| EXERCISE |
Please repeat the lines below exactly. Begin with the line containing "ATOM 222 C CA" and go on through the line containing "ATOM 225 O O".

| TASK INPUT |
....
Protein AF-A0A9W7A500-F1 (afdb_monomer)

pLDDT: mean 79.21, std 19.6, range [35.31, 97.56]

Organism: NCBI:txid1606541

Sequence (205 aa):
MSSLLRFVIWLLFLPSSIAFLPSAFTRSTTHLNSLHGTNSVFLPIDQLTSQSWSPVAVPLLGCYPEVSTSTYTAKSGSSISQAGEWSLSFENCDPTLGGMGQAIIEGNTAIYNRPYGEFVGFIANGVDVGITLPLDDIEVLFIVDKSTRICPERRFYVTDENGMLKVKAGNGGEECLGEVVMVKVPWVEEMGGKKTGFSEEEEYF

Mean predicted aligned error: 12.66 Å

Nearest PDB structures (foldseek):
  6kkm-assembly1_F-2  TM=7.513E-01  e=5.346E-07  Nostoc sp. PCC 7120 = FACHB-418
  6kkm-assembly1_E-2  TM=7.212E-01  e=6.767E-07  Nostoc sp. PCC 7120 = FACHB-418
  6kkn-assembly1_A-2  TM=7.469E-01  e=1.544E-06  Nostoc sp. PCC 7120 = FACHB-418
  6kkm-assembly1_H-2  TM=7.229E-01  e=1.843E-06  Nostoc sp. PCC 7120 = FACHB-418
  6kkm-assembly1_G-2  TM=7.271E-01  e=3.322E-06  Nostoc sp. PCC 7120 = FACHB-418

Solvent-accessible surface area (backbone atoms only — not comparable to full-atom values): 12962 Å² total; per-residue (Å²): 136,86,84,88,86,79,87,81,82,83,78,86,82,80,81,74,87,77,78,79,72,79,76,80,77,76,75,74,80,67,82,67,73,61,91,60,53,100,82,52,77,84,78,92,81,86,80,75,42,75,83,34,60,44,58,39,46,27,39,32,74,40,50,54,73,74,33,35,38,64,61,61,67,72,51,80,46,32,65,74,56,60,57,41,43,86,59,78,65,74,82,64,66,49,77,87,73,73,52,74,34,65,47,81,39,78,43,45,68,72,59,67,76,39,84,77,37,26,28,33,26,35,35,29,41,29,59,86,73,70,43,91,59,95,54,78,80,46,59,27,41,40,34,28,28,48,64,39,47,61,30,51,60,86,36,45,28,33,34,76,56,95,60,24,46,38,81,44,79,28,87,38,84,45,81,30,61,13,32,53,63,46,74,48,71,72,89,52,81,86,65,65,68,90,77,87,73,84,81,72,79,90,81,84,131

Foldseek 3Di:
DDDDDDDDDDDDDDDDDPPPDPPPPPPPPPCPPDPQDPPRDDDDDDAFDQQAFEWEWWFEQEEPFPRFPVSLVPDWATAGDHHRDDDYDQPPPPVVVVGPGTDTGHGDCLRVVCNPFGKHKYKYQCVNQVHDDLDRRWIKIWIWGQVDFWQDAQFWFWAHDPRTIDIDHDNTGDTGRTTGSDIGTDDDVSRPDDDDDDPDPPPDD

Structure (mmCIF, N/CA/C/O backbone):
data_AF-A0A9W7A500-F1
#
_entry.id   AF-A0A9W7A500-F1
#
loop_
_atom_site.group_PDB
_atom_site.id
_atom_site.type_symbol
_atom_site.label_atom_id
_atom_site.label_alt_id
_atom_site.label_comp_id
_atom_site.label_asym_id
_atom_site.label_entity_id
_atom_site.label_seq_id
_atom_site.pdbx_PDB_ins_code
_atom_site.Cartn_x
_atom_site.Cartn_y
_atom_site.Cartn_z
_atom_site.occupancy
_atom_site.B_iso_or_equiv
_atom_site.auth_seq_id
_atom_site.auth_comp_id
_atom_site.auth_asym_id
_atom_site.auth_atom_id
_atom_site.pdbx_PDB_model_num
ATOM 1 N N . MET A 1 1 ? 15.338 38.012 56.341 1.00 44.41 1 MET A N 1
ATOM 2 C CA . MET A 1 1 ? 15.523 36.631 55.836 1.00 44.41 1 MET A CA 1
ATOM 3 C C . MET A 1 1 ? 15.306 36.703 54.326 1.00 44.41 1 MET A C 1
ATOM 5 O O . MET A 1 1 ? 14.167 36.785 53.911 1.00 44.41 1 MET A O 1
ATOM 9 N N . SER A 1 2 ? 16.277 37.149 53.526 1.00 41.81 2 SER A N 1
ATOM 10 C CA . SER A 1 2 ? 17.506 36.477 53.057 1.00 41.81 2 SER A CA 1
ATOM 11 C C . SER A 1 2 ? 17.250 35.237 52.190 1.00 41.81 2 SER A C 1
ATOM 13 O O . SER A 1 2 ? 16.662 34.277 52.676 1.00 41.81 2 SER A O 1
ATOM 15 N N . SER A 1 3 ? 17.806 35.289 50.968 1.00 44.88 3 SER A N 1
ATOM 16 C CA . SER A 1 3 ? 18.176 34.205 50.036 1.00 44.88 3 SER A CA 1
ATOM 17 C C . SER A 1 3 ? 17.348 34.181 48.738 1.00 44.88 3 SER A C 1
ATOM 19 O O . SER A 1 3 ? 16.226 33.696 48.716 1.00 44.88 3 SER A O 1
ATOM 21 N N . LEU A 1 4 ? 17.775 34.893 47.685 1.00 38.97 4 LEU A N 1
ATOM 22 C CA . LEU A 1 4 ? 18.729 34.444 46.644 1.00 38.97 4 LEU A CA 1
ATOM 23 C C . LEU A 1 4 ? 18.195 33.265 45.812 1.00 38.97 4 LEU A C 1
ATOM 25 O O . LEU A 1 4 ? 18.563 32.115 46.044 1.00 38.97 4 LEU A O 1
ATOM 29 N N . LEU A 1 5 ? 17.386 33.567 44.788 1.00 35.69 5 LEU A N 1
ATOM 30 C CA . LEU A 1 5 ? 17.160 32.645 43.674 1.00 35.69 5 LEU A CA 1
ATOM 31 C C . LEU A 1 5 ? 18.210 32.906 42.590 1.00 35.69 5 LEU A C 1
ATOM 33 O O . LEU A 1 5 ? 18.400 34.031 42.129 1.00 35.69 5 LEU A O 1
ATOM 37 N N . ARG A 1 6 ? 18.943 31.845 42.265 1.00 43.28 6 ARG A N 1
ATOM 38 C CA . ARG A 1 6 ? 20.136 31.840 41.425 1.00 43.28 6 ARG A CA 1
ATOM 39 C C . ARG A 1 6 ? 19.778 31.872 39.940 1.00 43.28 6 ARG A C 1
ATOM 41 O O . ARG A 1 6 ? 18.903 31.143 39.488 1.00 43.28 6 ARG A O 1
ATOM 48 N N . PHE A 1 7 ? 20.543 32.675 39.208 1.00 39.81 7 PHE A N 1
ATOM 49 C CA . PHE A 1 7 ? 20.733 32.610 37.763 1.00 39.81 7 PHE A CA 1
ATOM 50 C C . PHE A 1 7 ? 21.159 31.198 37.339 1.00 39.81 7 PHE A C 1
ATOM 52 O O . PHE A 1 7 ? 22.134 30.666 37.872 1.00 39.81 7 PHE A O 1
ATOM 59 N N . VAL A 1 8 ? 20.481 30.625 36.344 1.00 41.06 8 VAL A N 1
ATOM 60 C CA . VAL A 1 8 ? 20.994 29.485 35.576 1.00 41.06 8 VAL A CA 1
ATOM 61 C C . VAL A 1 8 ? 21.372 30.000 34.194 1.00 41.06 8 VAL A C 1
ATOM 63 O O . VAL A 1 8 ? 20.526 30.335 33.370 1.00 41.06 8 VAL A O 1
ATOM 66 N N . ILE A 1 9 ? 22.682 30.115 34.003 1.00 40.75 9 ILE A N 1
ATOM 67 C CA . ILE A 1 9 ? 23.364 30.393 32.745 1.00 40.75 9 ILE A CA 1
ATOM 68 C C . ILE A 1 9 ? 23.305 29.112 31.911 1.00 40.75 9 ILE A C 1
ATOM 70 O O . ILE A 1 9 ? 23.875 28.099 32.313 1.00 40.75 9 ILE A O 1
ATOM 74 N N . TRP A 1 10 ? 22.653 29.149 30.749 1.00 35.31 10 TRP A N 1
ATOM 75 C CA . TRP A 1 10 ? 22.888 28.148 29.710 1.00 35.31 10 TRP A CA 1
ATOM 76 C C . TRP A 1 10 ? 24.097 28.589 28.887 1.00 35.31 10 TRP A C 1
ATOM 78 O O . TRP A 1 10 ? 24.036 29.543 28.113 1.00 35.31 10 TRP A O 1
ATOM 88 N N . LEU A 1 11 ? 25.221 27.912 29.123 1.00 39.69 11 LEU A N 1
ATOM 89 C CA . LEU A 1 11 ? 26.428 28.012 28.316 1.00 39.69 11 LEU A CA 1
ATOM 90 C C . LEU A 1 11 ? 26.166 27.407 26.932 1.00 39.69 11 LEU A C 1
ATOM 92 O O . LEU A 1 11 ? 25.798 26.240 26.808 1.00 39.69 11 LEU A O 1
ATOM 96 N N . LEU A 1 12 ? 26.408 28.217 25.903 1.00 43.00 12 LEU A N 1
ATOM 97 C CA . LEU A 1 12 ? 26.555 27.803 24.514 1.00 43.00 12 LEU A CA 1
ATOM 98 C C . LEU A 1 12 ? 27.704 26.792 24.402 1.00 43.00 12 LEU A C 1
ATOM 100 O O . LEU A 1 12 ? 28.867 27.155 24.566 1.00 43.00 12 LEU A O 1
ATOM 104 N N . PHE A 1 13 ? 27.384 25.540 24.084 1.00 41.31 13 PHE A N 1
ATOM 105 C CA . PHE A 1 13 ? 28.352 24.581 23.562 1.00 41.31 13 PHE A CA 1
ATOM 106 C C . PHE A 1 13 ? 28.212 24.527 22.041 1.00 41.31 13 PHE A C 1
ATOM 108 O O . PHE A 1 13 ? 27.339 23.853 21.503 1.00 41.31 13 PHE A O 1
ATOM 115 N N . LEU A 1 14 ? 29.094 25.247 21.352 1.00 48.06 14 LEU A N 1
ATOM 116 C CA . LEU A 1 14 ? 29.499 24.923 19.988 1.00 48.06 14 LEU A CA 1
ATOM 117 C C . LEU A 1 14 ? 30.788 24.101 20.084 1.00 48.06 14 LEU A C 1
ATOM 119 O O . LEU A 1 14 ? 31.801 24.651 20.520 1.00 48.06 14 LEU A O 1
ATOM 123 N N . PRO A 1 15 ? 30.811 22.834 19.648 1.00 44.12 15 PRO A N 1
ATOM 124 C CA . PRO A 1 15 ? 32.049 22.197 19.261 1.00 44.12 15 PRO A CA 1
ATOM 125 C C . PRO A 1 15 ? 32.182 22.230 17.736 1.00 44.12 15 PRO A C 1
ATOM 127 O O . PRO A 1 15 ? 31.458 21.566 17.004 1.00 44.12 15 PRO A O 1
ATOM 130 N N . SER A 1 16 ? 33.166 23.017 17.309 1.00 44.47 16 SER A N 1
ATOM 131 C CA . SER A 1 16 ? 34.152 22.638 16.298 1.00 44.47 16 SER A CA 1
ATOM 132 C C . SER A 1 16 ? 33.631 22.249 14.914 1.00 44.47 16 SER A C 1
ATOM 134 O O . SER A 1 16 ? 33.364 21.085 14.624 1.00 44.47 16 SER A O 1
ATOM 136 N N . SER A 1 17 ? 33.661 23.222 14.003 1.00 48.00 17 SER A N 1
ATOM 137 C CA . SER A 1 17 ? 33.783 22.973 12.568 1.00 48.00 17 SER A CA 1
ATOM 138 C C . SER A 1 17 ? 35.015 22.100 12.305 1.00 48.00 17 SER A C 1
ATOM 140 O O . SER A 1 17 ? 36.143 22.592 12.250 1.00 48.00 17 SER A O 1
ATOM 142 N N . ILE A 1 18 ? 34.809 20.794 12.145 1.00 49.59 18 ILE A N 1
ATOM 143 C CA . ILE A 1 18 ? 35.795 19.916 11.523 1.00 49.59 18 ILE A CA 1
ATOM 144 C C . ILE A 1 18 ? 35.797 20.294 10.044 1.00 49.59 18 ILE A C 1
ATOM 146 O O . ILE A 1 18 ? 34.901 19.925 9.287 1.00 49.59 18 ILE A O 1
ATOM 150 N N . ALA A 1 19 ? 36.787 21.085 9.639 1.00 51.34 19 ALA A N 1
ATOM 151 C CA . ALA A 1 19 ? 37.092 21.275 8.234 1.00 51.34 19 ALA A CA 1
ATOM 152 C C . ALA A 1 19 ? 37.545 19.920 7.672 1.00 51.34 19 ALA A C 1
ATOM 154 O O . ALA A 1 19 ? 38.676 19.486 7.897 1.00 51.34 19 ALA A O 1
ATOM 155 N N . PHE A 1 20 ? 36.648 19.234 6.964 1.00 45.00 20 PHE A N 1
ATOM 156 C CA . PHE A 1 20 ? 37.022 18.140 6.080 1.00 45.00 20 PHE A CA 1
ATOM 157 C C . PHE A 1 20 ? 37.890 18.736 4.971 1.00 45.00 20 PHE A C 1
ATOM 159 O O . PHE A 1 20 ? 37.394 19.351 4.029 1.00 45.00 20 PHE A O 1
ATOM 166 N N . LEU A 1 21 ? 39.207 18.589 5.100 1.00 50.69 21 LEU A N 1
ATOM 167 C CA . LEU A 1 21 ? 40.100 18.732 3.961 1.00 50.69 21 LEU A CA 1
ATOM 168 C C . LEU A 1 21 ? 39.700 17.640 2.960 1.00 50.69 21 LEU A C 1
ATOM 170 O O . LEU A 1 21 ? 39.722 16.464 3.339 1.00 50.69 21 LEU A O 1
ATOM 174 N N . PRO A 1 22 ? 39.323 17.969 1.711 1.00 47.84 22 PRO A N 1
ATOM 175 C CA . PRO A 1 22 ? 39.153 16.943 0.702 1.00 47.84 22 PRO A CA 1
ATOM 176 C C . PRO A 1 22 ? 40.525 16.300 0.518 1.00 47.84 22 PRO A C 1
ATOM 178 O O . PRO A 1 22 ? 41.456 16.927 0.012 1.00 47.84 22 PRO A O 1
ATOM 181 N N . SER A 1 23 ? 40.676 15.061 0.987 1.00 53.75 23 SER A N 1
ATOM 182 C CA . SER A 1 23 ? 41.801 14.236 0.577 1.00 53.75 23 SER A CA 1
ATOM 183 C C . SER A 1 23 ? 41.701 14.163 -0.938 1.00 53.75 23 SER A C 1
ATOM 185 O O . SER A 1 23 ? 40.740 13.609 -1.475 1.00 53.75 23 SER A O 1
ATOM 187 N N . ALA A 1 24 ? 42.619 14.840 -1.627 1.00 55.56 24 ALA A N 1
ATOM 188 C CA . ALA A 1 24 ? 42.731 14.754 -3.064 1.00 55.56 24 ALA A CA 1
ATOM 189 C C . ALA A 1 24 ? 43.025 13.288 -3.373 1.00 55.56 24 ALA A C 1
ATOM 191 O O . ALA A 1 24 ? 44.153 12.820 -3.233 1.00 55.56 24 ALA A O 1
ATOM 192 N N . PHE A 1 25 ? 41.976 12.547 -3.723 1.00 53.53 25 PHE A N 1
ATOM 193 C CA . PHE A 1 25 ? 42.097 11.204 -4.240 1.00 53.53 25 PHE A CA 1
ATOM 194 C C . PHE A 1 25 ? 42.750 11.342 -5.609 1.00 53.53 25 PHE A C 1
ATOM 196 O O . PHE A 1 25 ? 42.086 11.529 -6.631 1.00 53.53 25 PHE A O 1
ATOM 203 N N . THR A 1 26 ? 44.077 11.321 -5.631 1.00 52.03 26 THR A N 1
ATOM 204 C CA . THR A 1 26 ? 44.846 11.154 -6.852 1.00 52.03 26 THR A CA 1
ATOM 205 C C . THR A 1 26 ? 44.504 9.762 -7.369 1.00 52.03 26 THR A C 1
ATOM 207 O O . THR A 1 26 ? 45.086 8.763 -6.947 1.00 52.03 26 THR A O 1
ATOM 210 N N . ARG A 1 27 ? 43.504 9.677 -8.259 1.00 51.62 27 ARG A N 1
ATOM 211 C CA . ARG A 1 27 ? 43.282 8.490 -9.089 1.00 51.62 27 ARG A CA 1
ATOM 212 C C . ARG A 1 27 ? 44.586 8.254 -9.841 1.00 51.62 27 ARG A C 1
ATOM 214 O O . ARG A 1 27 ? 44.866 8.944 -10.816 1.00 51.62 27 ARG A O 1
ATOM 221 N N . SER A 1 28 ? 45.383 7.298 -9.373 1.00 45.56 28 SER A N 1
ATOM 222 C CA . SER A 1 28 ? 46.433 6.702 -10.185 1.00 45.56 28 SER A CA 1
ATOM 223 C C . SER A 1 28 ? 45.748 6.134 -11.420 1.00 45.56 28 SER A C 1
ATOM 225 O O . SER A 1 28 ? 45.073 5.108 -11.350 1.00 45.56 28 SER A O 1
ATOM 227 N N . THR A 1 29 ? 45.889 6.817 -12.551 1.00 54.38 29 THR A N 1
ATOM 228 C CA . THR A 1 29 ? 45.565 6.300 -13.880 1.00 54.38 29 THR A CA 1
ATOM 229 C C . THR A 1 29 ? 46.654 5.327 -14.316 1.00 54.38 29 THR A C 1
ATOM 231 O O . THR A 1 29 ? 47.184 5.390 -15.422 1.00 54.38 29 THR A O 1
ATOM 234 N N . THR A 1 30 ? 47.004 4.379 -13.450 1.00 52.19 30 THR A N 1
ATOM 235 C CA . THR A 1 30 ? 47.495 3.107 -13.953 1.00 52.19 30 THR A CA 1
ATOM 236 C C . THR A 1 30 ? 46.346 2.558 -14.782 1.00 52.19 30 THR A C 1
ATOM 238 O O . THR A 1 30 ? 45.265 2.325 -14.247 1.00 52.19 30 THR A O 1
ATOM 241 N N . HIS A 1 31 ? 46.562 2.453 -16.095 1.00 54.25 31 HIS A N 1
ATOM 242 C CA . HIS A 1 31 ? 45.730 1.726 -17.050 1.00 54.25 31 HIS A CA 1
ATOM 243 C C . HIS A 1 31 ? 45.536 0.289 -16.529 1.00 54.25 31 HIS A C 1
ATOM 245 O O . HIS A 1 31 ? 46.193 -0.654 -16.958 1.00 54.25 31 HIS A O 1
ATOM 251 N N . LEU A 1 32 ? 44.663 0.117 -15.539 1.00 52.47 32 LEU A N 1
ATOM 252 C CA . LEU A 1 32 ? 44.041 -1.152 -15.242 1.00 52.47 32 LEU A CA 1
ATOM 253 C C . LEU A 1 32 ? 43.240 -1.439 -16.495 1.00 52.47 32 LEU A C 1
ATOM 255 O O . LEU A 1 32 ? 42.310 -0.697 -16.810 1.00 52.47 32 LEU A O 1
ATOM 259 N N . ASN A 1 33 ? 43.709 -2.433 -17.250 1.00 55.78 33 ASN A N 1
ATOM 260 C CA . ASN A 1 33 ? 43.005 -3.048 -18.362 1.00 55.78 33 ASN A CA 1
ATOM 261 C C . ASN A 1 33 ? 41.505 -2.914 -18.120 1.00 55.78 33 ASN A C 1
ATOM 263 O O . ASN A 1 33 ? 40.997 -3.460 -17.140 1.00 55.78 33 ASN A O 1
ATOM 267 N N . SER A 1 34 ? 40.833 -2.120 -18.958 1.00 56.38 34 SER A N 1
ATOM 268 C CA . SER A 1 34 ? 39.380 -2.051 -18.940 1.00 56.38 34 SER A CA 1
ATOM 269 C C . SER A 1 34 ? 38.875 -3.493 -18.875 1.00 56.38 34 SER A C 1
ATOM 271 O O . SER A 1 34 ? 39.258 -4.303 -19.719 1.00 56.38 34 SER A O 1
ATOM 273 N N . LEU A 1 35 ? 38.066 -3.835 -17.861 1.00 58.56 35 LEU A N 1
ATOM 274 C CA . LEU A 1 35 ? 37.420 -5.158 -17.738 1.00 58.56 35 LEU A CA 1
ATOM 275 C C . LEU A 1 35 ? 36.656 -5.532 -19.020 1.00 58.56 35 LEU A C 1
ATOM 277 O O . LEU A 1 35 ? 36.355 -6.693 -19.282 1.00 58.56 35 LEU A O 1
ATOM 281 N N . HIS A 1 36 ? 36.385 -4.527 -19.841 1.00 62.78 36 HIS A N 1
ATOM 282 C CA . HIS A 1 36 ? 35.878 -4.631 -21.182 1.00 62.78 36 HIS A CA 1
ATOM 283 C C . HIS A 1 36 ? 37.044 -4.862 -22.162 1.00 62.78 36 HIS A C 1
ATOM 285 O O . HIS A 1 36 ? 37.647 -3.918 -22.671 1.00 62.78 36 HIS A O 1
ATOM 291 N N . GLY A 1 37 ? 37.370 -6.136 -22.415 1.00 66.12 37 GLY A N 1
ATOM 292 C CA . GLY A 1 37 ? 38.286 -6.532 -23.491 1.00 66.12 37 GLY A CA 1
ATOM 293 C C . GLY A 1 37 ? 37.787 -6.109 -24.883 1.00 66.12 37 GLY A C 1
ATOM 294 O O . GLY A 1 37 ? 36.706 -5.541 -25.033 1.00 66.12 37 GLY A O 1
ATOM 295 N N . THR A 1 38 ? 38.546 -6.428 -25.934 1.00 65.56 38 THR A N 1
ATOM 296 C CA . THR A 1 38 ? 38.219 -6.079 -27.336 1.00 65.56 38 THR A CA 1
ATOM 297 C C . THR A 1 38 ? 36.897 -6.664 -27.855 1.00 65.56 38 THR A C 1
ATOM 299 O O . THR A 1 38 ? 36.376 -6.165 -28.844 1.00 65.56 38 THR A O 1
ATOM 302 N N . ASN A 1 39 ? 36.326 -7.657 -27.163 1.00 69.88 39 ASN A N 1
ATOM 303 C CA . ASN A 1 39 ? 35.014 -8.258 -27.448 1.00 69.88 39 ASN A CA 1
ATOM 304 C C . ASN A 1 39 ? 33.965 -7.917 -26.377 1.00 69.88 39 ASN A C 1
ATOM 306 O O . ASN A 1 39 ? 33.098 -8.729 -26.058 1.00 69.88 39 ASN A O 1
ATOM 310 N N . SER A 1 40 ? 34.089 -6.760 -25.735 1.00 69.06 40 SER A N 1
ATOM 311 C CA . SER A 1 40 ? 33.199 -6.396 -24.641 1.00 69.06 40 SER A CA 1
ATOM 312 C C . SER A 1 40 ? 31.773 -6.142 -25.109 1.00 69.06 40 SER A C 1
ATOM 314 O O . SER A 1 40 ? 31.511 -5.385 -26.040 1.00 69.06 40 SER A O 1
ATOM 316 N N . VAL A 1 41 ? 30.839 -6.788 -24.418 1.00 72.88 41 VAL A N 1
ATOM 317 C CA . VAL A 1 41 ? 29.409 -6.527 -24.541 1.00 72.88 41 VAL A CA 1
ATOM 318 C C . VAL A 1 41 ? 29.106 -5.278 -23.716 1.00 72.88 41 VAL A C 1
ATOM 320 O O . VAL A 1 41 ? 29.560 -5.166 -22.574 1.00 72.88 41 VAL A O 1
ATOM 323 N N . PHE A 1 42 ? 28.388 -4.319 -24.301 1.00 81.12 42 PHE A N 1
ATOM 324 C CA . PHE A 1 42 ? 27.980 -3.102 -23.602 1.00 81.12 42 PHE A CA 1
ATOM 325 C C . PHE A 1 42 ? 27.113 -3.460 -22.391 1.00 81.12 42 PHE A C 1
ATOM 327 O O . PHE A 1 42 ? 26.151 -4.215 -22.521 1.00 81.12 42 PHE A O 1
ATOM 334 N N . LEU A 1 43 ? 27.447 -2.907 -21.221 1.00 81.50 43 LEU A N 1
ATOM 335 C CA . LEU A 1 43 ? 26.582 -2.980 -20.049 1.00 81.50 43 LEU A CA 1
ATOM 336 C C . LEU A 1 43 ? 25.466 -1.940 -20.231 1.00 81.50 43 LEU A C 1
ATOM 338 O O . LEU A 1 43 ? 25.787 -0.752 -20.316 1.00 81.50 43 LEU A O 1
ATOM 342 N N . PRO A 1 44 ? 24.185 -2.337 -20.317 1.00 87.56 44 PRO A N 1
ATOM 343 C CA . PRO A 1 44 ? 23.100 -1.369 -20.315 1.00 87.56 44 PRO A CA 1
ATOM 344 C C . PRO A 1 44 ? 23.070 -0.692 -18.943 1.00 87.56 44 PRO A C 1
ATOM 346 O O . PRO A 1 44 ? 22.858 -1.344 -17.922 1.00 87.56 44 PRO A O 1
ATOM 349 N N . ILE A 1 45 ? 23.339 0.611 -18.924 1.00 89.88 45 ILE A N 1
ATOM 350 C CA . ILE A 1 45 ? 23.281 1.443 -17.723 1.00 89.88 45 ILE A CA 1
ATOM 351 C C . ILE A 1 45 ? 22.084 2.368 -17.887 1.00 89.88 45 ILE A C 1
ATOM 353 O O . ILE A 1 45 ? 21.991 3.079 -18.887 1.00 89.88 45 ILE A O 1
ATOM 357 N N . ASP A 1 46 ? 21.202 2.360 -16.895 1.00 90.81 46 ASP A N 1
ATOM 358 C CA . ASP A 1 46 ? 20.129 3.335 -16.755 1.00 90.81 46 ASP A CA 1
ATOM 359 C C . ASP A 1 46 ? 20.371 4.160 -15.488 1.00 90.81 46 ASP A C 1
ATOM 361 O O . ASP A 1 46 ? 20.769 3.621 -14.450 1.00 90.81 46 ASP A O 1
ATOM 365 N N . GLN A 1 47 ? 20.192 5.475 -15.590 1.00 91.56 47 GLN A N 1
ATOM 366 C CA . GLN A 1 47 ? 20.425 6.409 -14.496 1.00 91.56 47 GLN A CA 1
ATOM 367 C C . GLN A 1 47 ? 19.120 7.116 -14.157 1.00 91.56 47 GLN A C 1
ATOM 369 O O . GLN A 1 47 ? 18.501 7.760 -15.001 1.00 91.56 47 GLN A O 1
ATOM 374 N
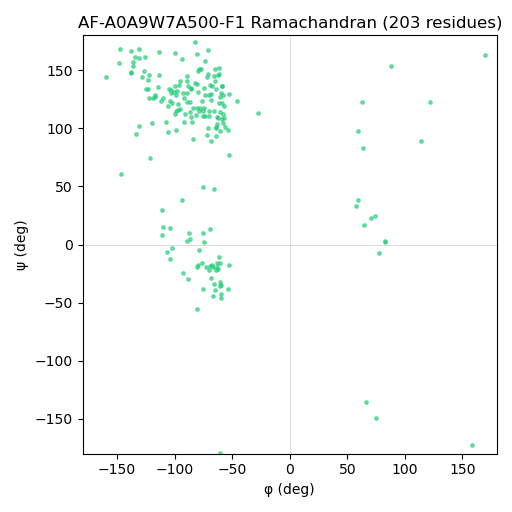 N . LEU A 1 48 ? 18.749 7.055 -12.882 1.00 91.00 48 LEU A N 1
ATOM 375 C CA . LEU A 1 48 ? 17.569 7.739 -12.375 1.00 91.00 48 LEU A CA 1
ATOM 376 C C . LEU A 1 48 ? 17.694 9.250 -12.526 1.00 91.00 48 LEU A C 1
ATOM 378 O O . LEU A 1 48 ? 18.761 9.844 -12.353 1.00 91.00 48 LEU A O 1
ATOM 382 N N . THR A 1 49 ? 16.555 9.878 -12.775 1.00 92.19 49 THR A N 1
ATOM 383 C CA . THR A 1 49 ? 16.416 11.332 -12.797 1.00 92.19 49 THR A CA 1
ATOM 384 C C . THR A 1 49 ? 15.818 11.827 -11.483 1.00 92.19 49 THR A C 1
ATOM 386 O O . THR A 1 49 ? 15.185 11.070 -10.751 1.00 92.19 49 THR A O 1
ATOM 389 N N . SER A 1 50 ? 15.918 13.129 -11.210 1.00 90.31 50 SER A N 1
....
| WRITTEN REPLY |
ATOM 222 C CA . SER A 1 28 ? 46.433 6.702 -10.185 1.00 45.56 28 SER A CA 1
ATOM 223 C C . SER A 1 28 ? 45.748 6.134 -11.420 1.00 45.56 28 SER A C 1
ATOM 225 O O . SER A 1 28 ? 45.073 5.108 -11.350 1.00 45.56 28 SER A O 1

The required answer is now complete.